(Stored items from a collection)

::::

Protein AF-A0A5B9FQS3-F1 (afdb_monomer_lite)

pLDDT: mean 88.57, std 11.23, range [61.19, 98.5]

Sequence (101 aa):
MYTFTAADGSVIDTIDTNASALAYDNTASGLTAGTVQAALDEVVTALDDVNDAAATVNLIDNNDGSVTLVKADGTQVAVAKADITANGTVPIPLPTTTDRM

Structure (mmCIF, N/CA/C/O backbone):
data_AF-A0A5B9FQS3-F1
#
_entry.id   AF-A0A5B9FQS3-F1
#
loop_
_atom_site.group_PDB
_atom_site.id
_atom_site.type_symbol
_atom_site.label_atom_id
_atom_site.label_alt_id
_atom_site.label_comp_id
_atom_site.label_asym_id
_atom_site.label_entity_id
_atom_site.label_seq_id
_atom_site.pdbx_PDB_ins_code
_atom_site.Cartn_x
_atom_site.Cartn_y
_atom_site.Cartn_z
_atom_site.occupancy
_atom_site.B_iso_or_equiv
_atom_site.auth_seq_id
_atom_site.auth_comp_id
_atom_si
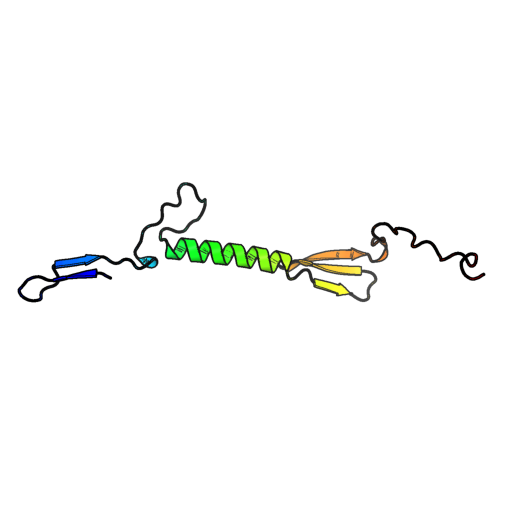te.auth_asym_id
_atom_site.auth_atom_id
_atom_site.pdbx_PDB_model_num
ATOM 1 N N . MET A 1 1 ? -5.943 -5.079 25.686 1.00 88.88 1 MET A N 1
ATOM 2 C CA . MET A 1 1 ? -7.213 -5.664 26.160 1.00 88.88 1 MET A CA 1
ATOM 3 C C . MET A 1 1 ? -7.452 -5.255 27.604 1.00 88.88 1 MET A C 1
ATOM 5 O O . MET A 1 1 ? -6.651 -5.605 28.464 1.00 88.88 1 MET A O 1
ATOM 9 N N . TYR A 1 2 ? -8.517 -4.498 27.853 1.00 93.69 2 TYR A N 1
ATOM 10 C CA . TYR A 1 2 ? -8.955 -4.112 29.192 1.00 93.69 2 TYR A CA 1
ATOM 11 C C . TYR A 1 2 ? -10.268 -4.813 29.506 1.00 93.69 2 TYR A C 1
ATOM 13 O O . TYR A 1 2 ? -11.244 -4.633 28.785 1.00 93.69 2 TYR A O 1
ATOM 21 N N . THR A 1 3 ? -10.285 -5.611 30.567 1.00 95.50 3 THR A N 1
ATOM 22 C CA . THR A 1 3 ? -11.468 -6.361 30.990 1.00 95.50 3 THR A CA 1
ATOM 23 C C . THR A 1 3 ? -12.083 -5.685 32.205 1.00 95.50 3 THR A C 1
ATOM 25 O O . THR A 1 3 ? -11.398 -5.460 33.203 1.00 95.50 3 THR A O 1
ATOM 28 N N . PHE A 1 4 ? -13.372 -5.375 32.127 1.00 96.19 4 PHE A N 1
ATOM 29 C CA
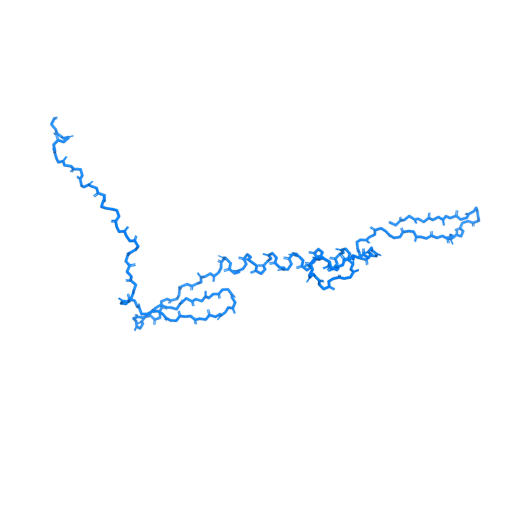 . PHE A 1 4 ? -14.156 -4.925 33.269 1.00 96.19 4 PHE A CA 1
ATOM 30 C C . PHE A 1 4 ? -14.830 -6.132 33.899 1.00 96.19 4 PHE A C 1
ATOM 32 O O . PHE A 1 4 ? -15.536 -6.876 33.221 1.00 96.19 4 PHE A O 1
ATOM 39 N N . THR A 1 5 ? -14.617 -6.321 35.194 1.00 97.25 5 THR A N 1
ATOM 40 C CA . THR A 1 5 ? -15.117 -7.478 35.938 1.00 97.25 5 THR A CA 1
ATOM 41 C C . THR A 1 5 ? -16.085 -7.021 37.022 1.00 97.25 5 THR A C 1
ATOM 43 O O . THR A 1 5 ? -15.840 -6.031 37.712 1.00 97.25 5 THR A O 1
ATOM 46 N N . ALA A 1 6 ? -17.194 -7.738 37.170 1.00 95.56 6 ALA A N 1
ATOM 47 C CA . ALA A 1 6 ? -18.147 -7.539 38.249 1.00 95.56 6 ALA A CA 1
ATOM 48 C C . ALA A 1 6 ? -17.567 -8.014 39.589 1.00 95.56 6 ALA A C 1
ATOM 50 O O . ALA A 1 6 ? -16.570 -8.736 39.645 1.00 95.56 6 ALA A O 1
ATOM 51 N N . ALA A 1 7 ? -18.224 -7.632 40.687 1.00 95.38 7 ALA A N 1
ATOM 52 C CA . ALA A 1 7 ? -17.816 -8.028 42.035 1.00 95.38 7 ALA A CA 1
ATOM 53 C C . ALA A 1 7 ? -17.835 -9.554 42.257 1.00 95.38 7 ALA A C 1
ATOM 55 O O . ALA A 1 7 ? -17.122 -10.049 43.126 1.00 95.38 7 ALA A O 1
ATOM 56 N N . ASP A 1 8 ? -18.626 -10.294 41.473 1.00 96.25 8 ASP A N 1
ATOM 57 C CA . ASP A 1 8 ? -18.693 -11.761 41.499 1.00 96.25 8 ASP A CA 1
ATOM 58 C C . ASP A 1 8 ? -17.642 -12.451 40.604 1.00 96.25 8 ASP A C 1
ATOM 60 O O . ASP A 1 8 ? -17.589 -13.678 40.552 1.00 96.25 8 ASP A O 1
ATOM 64 N N . GLY A 1 9 ? -16.787 -11.679 39.921 1.00 94.50 9 GLY A N 1
ATOM 65 C CA . GLY A 1 9 ? -15.745 -12.186 39.028 1.00 94.50 9 GLY A CA 1
ATOM 66 C C . GLY A 1 9 ? -16.182 -12.408 37.576 1.00 94.50 9 GLY A C 1
ATOM 67 O O . GLY A 1 9 ? -15.345 -12.786 36.756 1.00 94.50 9 GLY A O 1
ATOM 68 N N . SER A 1 10 ? -17.441 -12.139 37.222 1.00 96.25 10 SER A N 1
ATOM 69 C CA . SER A 1 10 ? -17.924 -12.228 35.837 1.00 96.25 10 SER A CA 1
ATOM 70 C C . SER A 1 10 ? -17.409 -11.070 34.978 1.00 96.25 10 SER A C 1
ATOM 72 O O . SER A 1 10 ? -17.330 -9.933 35.442 1.00 96.25 10 SER A O 1
ATOM 74 N N . VAL A 1 11 ? -17.099 -11.320 33.704 1.00 96.81 11 VAL A N 1
ATOM 75 C CA . VAL A 1 11 ? -16.717 -10.256 32.760 1.00 96.81 11 VAL A CA 1
ATOM 76 C C . VAL A 1 11 ? -17.955 -9.458 32.352 1.00 96.81 11 VAL A C 1
ATOM 78 O O . VAL A 1 11 ? -18.920 -10.024 31.848 1.00 96.81 11 VAL A O 1
ATOM 81 N N . ILE A 1 12 ? -17.912 -8.147 32.574 1.00 96.00 12 ILE A N 1
ATOM 82 C CA . ILE A 1 12 ? -18.936 -7.186 32.151 1.00 96.00 12 ILE A CA 1
ATOM 83 C C . ILE A 1 12 ? -18.701 -6.795 30.697 1.00 96.00 12 ILE A C 1
ATOM 85 O O . ILE A 1 12 ? -19.624 -6.825 29.891 1.00 96.00 12 ILE A O 1
ATOM 89 N N . ASP A 1 13 ? -17.468 -6.407 30.379 1.00 96.31 13 ASP A N 1
ATOM 90 C CA . ASP A 1 13 ? -17.097 -5.958 29.045 1.00 96.31 13 ASP A CA 1
ATOM 91 C C . ASP A 1 13 ? -15.589 -6.081 28.837 1.00 96.31 13 ASP A C 1
ATOM 93 O O . ASP A 1 13 ? -14.807 -6.180 29.792 1.00 96.31 13 ASP A O 1
ATOM 97 N N . THR A 1 14 ? -15.180 -6.068 27.577 1.00 94.94 14 THR A N 1
ATOM 98 C CA . THR A 1 14 ? -13.783 -6.133 27.185 1.00 94.94 14 THR A CA 1
ATOM 99 C C . THR A 1 14 ? -13.507 -5.110 26.094 1.00 94.94 14 THR A C 1
ATOM 101 O O . THR A 1 14 ? -14.047 -5.196 24.997 1.00 94.94 14 THR A O 1
ATOM 104 N N . ILE A 1 15 ? -12.621 -4.159 26.374 1.00 94.56 15 ILE A N 1
ATOM 105 C CA . ILE A 1 15 ? -12.119 -3.230 25.364 1.00 94.56 15 ILE A CA 1
ATOM 106 C C . ILE A 1 15 ? -10.881 -3.859 24.738 1.00 94.56 15 ILE A C 1
ATOM 108 O O . ILE A 1 15 ? -9.824 -3.958 25.380 1.00 94.56 15 ILE A O 1
ATOM 112 N N . ASP A 1 16 ? -11.006 -4.278 23.482 1.00 95.69 16 ASP A N 1
ATOM 113 C CA . ASP A 1 16 ? -9.850 -4.651 22.682 1.00 95.69 16 ASP A CA 1
ATOM 114 C C . ASP A 1 16 ? -9.232 -3.404 22.035 1.00 95.69 16 ASP A C 1
ATOM 116 O O . ASP A 1 16 ? -9.896 -2.618 21.367 1.00 95.69 16 ASP A O 1
ATOM 120 N N . THR A 1 17 ? -7.941 -3.214 22.281 1.00 94.50 17 THR A N 1
ATOM 121 C CA . THR A 1 17 ? -7.135 -2.097 21.774 1.00 94.50 17 THR A CA 1
ATOM 122 C C . THR A 1 17 ? -6.061 -2.579 20.801 1.00 94.50 17 THR A C 1
ATOM 124 O O . THR A 1 17 ? -5.176 -1.808 20.436 1.00 94.50 17 THR A O 1
ATOM 127 N N . ASN A 1 18 ? -6.080 -3.862 20.427 1.00 96.00 18 ASN A N 1
ATOM 128 C CA . ASN A 1 18 ? -5.214 -4.397 19.388 1.00 96.00 18 ASN A CA 1
ATOM 129 C C . ASN A 1 18 ? -5.573 -3.758 18.043 1.00 96.00 18 ASN A C 1
ATOM 131 O O . ASN A 1 18 ? -6.745 -3.551 17.737 1.00 96.00 18 ASN A O 1
ATOM 135 N N . ALA A 1 19 ? -4.572 -3.485 17.207 1.00 97.94 19 ALA A N 1
ATOM 136 C CA . ALA A 1 19 ? -4.772 -2.810 15.923 1.00 97.94 19 ALA A CA 1
ATOM 137 C C . ALA A 1 19 ? -5.714 -3.569 14.964 1.00 97.94 19 ALA A C 1
ATOM 139 O O . ALA A 1 19 ? -6.387 -2.940 14.150 1.00 97.94 19 ALA A O 1
ATOM 140 N N . SER A 1 20 ? -5.802 -4.899 15.077 1.00 97.44 20 SER A N 1
ATOM 141 C CA . SER A 1 20 ? -6.762 -5.727 14.334 1.00 97.44 20 SER A CA 1
ATOM 142 C C . SER A 1 20 ? -8.219 -5.491 14.734 1.00 97.44 20 SER A C 1
ATOM 144 O O . SER A 1 20 ? -9.107 -5.720 13.919 1.00 97.44 20 SER A O 1
ATOM 146 N N . ALA A 1 21 ? -8.472 -5.049 15.968 1.00 96.62 21 ALA A N 1
ATOM 147 C CA . ALA A 1 21 ? -9.811 -4.792 16.495 1.00 96.62 21 ALA A CA 1
ATOM 148 C C . ALA A 1 21 ? -10.255 -3.332 16.308 1.00 96.62 21 ALA A C 1
ATOM 150 O O . ALA A 1 21 ? -11.440 -3.023 16.432 1.00 96.62 21 ALA A O 1
ATOM 151 N N . LEU A 1 22 ? -9.318 -2.427 16.008 1.00 96.88 22 LEU A N 1
ATOM 152 C CA . LEU A 1 22 ? -9.598 -1.008 15.818 1.00 96.88 22 LEU A CA 1
ATOM 153 C C . LEU A 1 22 ? -9.923 -0.718 14.351 1.00 96.88 22 LEU A C 1
ATOM 155 O O . LEU A 1 22 ? -9.092 -0.928 13.465 1.00 96.88 22 LEU A O 1
ATOM 159 N N . ALA A 1 23 ? -11.133 -0.213 14.107 1.00 97.81 23 ALA A N 1
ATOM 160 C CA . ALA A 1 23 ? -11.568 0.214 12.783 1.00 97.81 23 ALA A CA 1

::::

■ **Exercise**
Among the records above, only the lines between the line holding "ATOM 112 N N" and the line holding "ATOM 131 O O", inclusive, are to be output, exactly as written.

■ **Problem solution**
ATOM 112 N N . ASP A 1 16 ? -11.006 -4.278 23.482 1.00 95.69 16 ASP A N 1
ATOM 113 C CA . ASP A 1 16 ? -9.850 -4.651 22.682 1.00 95.69 16 ASP A CA 1
ATOM 114 C C . ASP A 1 16 ? -9.232 -3.404 22.035 1.00 95.69 16 ASP A C 1
ATOM 116 O O . ASP A 1 16 ? -9.896 -2.618 21.367 1.00 95.69 16 ASP A O 1
ATOM 120 N N . THR A 1 17 ? -7.941 -3.214 22.281 1.00 94.50 17 THR A N 1
ATOM 121 C CA . THR A 1 17 ? -7.135 -2.097 21.774 1.00 94.50 17 THR A CA 1
ATOM 122 C C . THR A 1 17 ? -6.061 -2.579 20.801 1.00 94.50 17 THR A C 1
ATOM 124 O O . THR A 1 17 ? -5.176 -1.808 20.436 1.00 94.50 17 THR A O 1
ATOM 127 N N . ASN A 1 18 ? -6.080 -3.862 20.427 1.00 96.00 18 ASN A N 1
ATOM 128 C CA . ASN A 1 18 ? -5.214 -4.397 19.388 1.00 96.00 18 ASN A CA 1
ATOM 129 C C . ASN A 1 18 ? -5.573 -3.758 18.043 1.00 96.00 18 ASN A C 1
ATOM 131 O O . ASN A 1 18 ? -6.745 -3.551 17.737 1.00 96.00 18 ASN A O 1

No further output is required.